Reliable and restricted quickest path problems seek for quickest paths with a desired minimum reliability and costs not exceeding a given budget, respectively. As the problems are shown to be NP-hard, the derived pseudo-polynomial solution algorithms and fully polynomial-time approximation schemes are the best achievable, unless P=NP. The k-min capacity quickest path problem is presented as a generalization of the quickest path problem. Furthermore, a sensitivity analysis is performed for the quickest path problem.
In the second part of this thesis, new theoretical concepts in multiple objective optimization and robust optimization are established. Multiple objective combinatorial optimization problems with some bottleneck or k-max objectives are shown to be not much harder to approximate than the multiple objective subproblem without bottleneck or k-max objectives, respectively.

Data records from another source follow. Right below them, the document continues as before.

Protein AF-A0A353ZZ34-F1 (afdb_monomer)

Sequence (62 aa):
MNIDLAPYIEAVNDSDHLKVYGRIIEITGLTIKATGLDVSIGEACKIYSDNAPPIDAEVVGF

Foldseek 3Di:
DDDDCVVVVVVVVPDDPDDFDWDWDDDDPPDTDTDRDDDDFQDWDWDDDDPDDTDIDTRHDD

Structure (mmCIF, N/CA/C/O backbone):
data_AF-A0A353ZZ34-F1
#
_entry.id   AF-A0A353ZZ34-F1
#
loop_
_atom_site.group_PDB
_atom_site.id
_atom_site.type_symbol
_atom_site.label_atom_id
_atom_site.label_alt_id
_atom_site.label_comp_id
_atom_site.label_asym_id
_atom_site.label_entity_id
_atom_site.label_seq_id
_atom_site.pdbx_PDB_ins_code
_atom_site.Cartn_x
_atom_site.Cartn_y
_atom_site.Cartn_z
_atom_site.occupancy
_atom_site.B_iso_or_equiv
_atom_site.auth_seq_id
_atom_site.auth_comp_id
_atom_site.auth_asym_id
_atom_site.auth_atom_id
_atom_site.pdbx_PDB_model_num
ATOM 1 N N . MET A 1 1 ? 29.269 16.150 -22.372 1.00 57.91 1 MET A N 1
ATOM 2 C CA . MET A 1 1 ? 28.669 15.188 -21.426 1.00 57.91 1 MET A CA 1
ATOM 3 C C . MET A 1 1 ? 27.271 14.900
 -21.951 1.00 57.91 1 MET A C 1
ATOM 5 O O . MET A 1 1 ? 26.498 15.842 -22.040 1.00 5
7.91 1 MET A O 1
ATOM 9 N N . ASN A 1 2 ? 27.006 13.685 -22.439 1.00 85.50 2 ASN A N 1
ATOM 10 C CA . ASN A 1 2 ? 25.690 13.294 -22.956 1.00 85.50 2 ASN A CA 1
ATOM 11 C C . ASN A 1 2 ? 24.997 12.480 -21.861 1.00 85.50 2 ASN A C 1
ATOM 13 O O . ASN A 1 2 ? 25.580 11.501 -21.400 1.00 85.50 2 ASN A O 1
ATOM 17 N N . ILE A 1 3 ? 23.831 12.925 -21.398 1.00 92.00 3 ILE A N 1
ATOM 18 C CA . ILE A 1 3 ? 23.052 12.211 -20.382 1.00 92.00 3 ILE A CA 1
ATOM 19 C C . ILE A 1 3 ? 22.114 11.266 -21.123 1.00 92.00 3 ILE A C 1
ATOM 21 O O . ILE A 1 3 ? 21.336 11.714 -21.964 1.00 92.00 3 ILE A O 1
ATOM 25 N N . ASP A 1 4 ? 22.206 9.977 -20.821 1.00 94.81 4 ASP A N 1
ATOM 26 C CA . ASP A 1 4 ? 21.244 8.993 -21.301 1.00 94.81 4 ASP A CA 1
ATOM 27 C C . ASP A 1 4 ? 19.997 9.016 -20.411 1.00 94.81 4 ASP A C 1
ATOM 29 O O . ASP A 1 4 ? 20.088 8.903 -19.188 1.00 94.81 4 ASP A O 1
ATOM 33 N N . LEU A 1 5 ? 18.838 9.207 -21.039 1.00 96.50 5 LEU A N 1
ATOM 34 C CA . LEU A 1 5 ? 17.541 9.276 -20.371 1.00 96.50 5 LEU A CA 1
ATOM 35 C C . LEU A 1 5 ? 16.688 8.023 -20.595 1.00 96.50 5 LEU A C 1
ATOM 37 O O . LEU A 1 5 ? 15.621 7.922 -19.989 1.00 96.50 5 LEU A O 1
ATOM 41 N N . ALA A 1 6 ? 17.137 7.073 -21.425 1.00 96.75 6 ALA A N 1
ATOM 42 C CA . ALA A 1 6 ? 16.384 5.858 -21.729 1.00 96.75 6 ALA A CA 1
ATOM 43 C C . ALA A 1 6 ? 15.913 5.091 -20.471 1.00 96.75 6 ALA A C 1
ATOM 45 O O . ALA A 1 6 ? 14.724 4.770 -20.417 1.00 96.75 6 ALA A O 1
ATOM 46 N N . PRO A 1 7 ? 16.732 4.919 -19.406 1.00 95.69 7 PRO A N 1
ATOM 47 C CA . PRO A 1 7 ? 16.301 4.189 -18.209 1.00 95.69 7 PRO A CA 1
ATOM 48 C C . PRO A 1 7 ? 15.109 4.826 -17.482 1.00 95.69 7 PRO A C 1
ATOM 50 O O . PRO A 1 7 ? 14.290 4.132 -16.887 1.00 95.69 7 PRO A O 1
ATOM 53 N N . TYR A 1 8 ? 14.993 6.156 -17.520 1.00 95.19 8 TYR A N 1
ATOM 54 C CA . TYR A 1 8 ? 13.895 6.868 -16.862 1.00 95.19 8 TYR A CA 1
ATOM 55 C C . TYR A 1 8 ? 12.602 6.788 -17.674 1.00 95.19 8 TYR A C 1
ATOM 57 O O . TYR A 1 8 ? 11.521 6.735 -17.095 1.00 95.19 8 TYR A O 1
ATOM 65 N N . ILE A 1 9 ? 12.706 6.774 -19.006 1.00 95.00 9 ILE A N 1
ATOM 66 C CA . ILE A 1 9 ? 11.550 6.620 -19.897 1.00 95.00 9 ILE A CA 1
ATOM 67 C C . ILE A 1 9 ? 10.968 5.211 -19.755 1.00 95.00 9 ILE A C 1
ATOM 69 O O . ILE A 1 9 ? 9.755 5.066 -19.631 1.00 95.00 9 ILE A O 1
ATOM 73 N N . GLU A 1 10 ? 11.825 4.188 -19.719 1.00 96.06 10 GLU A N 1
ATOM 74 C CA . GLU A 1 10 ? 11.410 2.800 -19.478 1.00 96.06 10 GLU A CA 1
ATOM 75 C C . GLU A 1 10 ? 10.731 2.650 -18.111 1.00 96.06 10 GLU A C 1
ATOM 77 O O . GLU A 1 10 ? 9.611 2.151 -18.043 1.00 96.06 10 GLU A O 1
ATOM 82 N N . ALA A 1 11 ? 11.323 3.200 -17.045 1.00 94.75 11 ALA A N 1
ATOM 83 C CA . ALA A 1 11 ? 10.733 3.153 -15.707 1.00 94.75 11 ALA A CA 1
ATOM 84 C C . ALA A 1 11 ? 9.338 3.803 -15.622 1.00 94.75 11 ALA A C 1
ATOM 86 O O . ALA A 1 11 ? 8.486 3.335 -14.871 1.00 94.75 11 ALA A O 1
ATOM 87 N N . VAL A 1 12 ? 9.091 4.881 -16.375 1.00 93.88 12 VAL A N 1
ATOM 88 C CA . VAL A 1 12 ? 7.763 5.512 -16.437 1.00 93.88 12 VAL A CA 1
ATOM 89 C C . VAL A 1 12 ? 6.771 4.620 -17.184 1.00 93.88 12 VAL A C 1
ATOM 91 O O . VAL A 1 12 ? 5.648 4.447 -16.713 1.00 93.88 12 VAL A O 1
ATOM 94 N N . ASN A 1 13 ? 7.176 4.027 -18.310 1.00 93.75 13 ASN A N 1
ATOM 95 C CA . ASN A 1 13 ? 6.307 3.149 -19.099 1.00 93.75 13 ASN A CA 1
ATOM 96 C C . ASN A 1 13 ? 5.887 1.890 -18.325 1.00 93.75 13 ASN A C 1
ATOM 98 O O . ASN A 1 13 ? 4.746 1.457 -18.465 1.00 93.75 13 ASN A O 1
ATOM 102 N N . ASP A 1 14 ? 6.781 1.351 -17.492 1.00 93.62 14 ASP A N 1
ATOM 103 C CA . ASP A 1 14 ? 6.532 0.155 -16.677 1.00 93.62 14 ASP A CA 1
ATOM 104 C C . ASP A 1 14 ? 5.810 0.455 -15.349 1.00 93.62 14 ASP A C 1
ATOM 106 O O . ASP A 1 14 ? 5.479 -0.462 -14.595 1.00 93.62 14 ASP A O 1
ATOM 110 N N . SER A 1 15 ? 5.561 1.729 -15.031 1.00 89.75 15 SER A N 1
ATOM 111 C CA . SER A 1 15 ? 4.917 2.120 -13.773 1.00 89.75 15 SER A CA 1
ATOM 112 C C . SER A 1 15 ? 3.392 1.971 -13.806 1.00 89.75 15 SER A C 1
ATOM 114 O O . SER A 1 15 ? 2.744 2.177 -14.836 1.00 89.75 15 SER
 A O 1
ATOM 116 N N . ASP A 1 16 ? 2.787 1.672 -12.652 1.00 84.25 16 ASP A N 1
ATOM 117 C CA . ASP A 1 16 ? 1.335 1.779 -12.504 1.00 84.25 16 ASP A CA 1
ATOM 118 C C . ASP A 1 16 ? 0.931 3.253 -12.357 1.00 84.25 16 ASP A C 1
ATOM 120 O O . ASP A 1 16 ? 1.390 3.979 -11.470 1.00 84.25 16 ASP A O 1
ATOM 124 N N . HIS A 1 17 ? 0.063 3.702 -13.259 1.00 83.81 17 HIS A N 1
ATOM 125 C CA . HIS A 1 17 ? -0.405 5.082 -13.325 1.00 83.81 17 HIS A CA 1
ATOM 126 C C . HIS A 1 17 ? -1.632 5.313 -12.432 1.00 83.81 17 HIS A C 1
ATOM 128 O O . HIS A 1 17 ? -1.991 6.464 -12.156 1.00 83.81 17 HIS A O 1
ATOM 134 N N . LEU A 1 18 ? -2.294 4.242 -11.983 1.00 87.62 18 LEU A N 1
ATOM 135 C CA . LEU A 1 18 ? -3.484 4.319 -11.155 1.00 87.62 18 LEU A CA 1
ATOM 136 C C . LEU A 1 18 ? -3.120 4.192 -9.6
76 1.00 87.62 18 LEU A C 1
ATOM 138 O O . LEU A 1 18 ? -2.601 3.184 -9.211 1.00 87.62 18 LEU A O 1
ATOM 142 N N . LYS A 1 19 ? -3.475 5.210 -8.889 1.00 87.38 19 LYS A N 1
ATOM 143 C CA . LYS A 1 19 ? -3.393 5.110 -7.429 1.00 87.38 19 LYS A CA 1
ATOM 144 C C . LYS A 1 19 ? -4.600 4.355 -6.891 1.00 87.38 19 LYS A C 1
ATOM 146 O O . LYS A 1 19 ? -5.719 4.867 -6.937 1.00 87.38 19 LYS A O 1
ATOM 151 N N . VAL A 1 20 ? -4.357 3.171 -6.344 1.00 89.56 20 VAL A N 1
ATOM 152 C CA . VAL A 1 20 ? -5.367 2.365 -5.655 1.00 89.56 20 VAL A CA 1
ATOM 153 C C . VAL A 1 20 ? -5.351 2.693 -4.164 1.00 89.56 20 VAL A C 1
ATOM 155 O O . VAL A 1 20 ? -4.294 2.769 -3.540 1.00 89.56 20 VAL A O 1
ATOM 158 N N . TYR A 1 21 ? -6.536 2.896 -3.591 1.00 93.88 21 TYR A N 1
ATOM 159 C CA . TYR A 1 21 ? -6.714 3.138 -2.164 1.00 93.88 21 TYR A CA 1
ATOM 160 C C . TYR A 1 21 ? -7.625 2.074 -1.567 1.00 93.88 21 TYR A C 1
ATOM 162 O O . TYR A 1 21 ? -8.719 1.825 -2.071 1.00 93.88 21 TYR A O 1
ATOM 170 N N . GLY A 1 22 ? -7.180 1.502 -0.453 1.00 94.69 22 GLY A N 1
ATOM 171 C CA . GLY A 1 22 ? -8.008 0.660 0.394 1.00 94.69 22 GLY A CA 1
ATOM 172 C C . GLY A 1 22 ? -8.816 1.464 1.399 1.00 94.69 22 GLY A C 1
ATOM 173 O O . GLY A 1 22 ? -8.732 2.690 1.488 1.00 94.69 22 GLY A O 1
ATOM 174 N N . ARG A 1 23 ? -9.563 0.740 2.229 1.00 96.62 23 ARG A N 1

A new concept for robust optimization - set-based robustness - is proposed with application in emergency planning. The basic idea is to provide a robust set of solutions instead of a single robust solution. It is shown that set-based robustness generalizes existing concepts for robust optimization.
The third part of this thesis is concerned with pedestrian evacuation modeling by dynamic network flow optimization. An extension for dynamic network flows which incorporates interdependencies of travel times and capacities is proposed. Dynamic network flows with interdependent parameters are capable of reproducing important features in context of pedestrian dynamics such as velocity-density relations.
Furthermore, dynamic network flow optimization models are coupled with microscopic cellular automaton models for evacuation planning. Output of each model is fed into the other one, thus establishing a control cycle.